Pipi wanita itu memerah, menahan malu dan rasa berdosa yang membumbung tinggi.

Pernikahannya dengan Satria tinggal menunggu hitungan hari, namun malam panas kali ini seolah tak terelakan.

Amira mencium pelipis Ayunda dan Arga bergantian, wanita itu tersenyum lembut menatap dua malaikat kecilnya yang nampak sangat kelelahan karena bermain seharian.

Selepas memastikan anak-anaknya tertidur, Amira memilih untuk kembali ke kamarnya dan beristirahat, mengingat esok hari Bibi Margareth mengajaknya untuk pergi ke spa.

Kedua mata Amira memincing kala melihat Satria yang nampak begitu kuyu, berjalan menaiki tangga.

"Kok tumben, jam segini baru pulang Sat?" Tanya Amira mengambil alih tas jinjing Satria.

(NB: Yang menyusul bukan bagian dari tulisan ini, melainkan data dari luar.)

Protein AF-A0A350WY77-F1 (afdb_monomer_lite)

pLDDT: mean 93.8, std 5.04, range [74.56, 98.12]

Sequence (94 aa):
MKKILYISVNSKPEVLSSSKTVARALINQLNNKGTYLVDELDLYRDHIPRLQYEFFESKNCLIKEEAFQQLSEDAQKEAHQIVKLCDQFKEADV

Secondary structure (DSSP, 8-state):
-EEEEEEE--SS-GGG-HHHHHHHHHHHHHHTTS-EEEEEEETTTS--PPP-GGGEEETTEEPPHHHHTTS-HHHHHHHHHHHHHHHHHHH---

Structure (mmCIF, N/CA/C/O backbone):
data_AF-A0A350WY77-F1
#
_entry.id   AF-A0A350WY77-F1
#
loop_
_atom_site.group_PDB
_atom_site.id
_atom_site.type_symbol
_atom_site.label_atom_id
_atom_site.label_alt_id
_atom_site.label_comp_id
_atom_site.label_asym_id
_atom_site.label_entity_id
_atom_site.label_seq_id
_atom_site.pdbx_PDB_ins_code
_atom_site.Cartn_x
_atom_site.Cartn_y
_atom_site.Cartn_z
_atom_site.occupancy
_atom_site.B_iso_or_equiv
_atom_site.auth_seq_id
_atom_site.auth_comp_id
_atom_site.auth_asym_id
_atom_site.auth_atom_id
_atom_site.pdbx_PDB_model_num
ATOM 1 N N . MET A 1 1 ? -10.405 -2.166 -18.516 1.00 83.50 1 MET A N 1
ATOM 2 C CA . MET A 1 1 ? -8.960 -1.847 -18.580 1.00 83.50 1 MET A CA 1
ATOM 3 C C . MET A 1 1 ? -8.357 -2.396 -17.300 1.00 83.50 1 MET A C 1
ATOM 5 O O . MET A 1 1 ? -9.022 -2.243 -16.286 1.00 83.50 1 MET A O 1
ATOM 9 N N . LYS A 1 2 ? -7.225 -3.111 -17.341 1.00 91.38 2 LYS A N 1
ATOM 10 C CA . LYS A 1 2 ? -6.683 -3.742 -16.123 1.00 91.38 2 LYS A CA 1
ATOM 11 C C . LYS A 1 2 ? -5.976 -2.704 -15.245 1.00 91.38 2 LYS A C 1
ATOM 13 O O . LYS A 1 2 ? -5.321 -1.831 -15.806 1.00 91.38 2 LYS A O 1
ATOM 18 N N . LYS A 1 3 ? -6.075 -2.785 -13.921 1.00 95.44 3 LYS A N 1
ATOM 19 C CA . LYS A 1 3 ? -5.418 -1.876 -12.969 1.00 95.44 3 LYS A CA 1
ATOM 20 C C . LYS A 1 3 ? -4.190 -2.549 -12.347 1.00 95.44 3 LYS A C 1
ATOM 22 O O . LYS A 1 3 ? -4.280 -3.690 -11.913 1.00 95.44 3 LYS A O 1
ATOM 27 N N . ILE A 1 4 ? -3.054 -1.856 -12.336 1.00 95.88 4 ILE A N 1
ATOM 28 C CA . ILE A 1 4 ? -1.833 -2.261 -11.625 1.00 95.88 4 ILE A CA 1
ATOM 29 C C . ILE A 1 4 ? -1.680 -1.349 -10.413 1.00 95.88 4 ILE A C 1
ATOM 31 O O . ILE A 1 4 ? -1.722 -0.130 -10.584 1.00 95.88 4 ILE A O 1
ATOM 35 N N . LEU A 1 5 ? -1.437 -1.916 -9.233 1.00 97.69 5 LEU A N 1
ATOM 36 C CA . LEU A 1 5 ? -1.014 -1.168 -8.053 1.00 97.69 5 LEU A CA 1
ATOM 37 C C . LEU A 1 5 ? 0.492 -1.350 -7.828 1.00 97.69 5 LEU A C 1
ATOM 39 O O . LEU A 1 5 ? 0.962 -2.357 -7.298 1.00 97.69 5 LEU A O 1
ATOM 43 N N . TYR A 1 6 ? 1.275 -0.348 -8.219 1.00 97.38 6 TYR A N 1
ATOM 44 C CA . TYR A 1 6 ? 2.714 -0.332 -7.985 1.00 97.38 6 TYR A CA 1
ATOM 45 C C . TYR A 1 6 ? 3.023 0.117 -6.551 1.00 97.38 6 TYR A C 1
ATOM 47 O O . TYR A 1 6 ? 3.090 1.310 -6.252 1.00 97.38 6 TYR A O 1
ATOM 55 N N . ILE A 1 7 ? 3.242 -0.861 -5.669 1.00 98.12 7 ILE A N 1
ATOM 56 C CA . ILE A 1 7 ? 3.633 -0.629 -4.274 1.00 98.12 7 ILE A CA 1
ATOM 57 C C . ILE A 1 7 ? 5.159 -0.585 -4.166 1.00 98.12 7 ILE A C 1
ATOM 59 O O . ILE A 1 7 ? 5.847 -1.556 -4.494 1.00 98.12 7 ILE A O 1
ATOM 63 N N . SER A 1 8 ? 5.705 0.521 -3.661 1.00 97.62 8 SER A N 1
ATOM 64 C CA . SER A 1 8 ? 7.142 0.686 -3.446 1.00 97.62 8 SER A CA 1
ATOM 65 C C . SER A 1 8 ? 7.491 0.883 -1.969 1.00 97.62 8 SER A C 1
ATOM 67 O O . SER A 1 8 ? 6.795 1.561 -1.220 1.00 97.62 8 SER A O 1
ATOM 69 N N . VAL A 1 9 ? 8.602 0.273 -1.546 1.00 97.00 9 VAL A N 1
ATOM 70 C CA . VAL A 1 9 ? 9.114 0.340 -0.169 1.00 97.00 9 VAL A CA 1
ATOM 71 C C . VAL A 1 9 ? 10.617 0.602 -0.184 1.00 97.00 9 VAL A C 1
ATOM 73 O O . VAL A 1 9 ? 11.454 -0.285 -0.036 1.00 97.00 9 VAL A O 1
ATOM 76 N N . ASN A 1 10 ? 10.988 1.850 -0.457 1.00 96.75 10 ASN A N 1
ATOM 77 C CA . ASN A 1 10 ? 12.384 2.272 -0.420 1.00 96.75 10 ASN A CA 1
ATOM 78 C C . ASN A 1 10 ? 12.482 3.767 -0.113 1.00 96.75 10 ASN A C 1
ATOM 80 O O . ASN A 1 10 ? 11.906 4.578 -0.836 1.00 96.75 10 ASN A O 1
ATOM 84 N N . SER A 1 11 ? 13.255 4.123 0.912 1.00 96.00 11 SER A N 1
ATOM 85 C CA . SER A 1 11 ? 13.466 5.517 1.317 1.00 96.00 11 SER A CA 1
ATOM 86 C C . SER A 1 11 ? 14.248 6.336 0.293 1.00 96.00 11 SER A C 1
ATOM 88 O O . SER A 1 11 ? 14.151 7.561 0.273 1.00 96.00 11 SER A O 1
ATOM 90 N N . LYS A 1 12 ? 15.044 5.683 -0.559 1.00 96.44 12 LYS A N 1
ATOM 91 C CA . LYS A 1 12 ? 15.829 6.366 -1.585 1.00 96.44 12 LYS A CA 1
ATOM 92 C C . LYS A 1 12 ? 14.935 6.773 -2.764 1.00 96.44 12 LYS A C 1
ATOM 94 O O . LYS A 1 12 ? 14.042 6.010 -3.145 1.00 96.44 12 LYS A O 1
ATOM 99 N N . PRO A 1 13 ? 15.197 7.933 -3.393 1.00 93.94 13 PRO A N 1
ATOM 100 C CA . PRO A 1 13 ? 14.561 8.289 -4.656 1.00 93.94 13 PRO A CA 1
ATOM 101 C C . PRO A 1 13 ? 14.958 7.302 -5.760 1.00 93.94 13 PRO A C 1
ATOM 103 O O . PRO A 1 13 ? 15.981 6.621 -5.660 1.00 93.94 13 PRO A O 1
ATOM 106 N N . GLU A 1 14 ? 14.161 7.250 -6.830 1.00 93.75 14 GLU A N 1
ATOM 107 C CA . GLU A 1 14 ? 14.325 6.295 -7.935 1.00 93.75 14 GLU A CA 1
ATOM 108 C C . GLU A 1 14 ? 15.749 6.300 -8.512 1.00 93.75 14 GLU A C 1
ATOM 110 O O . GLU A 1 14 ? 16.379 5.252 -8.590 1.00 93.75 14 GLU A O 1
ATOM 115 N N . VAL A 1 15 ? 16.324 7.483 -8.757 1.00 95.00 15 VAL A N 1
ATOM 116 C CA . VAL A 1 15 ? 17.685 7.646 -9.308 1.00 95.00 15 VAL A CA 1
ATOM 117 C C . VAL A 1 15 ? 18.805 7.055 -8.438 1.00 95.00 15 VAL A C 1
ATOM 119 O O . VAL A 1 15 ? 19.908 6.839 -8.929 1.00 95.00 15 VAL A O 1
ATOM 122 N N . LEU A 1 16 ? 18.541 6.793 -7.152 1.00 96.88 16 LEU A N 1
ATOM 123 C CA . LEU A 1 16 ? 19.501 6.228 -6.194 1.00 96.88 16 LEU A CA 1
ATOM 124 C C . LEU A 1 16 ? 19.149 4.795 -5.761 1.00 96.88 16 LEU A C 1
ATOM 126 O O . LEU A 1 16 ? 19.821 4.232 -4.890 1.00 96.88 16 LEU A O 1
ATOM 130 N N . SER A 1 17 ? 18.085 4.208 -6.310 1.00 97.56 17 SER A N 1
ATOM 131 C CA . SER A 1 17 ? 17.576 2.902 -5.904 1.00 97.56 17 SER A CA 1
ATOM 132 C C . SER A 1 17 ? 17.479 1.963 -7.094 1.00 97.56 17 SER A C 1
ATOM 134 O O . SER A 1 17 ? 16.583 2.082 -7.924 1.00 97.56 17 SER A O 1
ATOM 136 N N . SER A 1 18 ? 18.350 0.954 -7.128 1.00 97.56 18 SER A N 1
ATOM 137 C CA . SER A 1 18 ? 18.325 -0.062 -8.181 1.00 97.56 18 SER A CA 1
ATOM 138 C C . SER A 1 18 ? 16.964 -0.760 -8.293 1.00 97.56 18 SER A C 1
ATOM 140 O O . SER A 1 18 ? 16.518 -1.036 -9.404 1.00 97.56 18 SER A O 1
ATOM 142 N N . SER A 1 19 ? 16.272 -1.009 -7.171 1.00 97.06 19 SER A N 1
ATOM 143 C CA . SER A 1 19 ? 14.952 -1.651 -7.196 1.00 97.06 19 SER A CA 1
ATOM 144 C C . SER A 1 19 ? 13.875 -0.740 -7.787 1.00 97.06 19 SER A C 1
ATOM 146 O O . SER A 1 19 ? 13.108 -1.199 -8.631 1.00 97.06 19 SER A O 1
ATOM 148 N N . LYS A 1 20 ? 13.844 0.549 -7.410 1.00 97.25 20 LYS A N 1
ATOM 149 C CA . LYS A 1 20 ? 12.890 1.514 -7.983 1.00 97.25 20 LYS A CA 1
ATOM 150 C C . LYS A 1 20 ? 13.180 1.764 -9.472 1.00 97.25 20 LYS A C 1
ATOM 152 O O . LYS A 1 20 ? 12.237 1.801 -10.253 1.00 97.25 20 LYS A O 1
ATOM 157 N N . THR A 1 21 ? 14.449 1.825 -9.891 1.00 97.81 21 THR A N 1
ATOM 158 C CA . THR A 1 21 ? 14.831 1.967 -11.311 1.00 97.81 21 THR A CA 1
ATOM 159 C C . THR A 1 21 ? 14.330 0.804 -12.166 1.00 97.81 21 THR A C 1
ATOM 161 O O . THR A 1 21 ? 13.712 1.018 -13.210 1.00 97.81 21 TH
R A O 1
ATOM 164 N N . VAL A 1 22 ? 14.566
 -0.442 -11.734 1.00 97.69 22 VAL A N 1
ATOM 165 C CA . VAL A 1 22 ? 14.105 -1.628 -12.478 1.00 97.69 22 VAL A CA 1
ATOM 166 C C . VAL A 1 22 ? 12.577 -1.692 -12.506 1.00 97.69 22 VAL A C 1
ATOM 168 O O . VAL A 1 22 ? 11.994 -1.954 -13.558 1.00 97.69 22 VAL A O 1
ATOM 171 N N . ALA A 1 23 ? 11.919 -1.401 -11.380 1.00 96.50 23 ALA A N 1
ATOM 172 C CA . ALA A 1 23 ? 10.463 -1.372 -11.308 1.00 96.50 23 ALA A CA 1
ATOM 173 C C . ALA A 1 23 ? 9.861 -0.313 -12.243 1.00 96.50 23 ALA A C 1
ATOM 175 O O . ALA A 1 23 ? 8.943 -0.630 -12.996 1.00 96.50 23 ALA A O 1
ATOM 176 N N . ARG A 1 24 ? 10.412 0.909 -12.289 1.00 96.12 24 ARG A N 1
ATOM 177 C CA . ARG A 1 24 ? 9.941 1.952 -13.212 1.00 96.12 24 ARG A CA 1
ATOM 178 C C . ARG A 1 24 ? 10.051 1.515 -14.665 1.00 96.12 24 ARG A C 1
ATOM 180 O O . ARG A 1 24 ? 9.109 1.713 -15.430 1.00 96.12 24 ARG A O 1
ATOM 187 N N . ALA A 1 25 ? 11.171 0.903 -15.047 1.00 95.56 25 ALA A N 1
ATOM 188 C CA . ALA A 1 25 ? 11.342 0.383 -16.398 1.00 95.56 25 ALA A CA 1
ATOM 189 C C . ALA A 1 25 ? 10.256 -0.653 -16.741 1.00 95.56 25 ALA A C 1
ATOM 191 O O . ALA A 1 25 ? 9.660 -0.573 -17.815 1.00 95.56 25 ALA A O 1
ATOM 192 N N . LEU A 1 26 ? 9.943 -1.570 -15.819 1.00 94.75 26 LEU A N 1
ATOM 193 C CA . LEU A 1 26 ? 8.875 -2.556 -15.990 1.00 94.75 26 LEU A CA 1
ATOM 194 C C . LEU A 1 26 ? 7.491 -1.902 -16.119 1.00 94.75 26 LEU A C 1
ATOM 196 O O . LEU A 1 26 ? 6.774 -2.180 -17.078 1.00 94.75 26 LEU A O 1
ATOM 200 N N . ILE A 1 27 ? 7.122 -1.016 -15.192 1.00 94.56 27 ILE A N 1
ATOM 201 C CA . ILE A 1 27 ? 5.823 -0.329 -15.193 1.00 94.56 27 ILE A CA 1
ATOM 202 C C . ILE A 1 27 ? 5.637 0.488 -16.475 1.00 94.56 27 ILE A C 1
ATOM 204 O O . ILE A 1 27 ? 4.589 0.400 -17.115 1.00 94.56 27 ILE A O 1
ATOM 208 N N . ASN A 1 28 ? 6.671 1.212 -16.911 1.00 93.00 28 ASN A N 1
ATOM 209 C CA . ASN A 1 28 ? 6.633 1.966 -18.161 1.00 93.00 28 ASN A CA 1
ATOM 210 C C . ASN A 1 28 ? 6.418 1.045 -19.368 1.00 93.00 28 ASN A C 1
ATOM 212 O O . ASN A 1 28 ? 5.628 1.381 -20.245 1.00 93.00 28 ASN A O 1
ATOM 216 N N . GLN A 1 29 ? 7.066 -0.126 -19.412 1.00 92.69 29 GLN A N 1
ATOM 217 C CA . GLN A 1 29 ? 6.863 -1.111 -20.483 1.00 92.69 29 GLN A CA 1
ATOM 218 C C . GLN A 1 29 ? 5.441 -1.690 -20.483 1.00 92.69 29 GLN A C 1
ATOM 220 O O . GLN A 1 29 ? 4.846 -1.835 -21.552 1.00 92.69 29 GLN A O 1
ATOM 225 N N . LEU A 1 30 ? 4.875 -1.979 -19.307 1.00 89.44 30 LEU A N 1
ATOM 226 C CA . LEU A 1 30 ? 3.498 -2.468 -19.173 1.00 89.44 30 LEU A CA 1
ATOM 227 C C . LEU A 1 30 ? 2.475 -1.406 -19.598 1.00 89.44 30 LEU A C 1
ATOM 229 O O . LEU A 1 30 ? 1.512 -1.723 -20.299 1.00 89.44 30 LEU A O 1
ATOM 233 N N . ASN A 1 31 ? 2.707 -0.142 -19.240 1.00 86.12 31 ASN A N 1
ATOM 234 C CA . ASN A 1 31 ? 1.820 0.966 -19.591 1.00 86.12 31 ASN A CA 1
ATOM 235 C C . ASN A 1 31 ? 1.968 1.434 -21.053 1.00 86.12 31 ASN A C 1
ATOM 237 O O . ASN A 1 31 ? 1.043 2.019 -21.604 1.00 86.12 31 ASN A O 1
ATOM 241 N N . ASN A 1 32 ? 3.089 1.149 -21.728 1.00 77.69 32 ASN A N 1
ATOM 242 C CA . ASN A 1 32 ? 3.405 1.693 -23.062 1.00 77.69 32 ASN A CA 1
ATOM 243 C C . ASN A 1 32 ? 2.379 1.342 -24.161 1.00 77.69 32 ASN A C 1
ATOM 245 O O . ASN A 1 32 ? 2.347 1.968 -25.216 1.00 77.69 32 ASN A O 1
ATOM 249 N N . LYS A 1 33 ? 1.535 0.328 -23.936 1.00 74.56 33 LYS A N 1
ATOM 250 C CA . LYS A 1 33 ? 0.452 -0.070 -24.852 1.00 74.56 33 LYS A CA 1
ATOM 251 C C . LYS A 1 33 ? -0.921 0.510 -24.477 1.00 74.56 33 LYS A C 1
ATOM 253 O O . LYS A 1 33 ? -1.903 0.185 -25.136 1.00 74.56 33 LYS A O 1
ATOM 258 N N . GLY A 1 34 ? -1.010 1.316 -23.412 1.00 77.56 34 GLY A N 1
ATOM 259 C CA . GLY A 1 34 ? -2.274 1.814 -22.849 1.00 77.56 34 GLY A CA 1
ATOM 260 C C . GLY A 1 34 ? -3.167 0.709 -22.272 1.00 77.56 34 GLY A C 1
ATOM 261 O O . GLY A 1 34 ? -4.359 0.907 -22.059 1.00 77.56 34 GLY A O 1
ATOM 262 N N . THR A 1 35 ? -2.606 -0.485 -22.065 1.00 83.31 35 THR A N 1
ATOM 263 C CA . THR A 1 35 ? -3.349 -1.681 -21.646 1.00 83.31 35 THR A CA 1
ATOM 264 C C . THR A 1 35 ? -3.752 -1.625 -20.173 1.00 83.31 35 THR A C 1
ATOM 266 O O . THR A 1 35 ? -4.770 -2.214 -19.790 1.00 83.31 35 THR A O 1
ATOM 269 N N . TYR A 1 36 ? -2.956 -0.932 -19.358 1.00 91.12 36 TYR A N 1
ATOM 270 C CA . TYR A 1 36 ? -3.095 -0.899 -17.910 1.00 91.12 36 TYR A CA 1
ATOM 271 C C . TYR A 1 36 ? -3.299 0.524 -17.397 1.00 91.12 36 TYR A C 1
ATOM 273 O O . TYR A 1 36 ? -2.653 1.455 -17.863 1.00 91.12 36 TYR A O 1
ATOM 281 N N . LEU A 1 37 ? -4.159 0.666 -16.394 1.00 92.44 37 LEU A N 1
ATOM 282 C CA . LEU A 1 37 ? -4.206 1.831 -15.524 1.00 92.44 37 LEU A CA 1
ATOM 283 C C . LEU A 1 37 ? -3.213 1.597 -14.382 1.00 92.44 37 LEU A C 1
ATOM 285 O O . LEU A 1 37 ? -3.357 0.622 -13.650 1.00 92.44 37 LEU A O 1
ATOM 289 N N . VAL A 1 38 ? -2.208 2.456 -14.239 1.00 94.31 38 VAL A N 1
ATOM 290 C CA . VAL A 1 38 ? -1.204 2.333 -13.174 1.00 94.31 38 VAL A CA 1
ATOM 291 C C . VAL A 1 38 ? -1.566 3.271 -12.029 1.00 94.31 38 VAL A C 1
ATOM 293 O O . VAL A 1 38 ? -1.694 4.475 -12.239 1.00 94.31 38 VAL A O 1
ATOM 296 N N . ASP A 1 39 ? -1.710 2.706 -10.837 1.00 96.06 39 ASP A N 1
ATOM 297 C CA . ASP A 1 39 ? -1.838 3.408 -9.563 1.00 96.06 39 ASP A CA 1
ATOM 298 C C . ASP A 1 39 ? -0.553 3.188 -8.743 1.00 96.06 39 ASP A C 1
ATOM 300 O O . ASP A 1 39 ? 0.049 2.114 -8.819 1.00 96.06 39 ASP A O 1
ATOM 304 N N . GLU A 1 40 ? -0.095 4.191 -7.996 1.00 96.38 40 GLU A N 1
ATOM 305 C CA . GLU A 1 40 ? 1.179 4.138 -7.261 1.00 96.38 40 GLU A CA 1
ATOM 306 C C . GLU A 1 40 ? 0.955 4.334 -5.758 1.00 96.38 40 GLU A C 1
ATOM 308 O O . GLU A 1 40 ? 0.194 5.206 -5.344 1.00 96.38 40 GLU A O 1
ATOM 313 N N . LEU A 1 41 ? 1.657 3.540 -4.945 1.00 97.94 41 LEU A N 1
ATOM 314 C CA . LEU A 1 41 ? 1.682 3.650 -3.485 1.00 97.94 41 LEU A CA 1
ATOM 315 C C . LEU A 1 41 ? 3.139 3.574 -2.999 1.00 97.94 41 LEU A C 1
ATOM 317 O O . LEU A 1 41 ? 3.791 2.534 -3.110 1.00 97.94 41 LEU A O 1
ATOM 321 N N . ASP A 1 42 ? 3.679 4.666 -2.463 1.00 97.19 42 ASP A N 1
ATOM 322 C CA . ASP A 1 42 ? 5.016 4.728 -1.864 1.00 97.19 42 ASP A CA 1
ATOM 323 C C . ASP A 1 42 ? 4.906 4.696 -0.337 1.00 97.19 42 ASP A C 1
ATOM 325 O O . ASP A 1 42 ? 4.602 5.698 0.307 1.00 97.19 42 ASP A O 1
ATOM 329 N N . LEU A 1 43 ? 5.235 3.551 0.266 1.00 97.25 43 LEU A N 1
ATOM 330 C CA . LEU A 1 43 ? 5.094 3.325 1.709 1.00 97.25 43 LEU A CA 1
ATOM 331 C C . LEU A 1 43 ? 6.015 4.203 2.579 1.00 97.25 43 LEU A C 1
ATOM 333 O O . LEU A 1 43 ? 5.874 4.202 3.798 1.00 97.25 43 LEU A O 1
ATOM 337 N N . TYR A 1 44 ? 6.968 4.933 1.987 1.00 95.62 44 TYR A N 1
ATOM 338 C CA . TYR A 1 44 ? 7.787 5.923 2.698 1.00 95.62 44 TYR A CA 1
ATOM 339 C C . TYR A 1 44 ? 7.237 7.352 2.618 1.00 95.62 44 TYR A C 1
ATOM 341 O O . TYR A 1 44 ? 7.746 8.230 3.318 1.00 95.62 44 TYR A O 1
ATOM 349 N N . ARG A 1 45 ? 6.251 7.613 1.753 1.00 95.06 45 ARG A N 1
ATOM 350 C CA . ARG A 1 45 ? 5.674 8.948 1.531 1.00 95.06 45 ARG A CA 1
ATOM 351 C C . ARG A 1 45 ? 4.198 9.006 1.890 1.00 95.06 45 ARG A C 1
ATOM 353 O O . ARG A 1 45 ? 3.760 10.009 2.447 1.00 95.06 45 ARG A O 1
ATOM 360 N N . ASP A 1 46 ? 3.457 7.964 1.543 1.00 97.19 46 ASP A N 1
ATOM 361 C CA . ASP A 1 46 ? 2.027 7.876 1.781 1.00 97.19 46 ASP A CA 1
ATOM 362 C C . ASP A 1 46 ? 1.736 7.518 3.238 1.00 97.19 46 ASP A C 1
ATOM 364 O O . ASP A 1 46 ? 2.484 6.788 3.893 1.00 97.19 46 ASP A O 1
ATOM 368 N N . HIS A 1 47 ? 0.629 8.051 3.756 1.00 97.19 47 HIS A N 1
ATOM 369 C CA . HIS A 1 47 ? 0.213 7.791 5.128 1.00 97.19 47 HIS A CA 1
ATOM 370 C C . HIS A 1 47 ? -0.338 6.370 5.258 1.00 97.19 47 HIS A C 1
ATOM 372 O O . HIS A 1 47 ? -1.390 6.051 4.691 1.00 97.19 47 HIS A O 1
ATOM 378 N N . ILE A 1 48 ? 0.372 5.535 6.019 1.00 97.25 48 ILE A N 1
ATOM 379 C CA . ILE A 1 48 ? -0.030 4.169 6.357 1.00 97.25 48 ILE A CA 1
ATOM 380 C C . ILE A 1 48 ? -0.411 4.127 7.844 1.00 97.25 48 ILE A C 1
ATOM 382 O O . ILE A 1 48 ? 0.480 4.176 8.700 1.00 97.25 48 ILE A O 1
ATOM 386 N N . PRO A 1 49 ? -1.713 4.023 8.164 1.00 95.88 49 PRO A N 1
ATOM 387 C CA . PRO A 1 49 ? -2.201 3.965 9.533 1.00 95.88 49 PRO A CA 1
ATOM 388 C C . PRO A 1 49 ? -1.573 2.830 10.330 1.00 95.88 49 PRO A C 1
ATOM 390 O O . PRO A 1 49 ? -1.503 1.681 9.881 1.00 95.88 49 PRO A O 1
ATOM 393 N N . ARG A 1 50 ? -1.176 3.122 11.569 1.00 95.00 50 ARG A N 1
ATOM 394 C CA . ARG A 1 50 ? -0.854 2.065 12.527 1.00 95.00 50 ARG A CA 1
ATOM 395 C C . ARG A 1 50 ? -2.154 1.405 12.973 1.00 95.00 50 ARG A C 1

Pria itu tersenyum namun tak dapat menyembunyikan rasa lelahnya.

"Setelah kita menikah besok, kamu kan minta kita menetap di Indo, jadi ada beberapa hal penting yang harus aku urus di kantor." Jawab Satria mengusap pipi wanita kesayangannya itu.

Amira mengangguk "ya sudah, kamu mandi gih.. aku bikinin teh hangat dulu, nanti aku antar ke kamar kamu."

Tak banyak membantah, Satria melangkahkan kakinya menuju kamar utama dirumah itu, sementara Amira pergi ke ruang kerja Satria untuk menaruh tas milik pria itu dan pergi ke dapur.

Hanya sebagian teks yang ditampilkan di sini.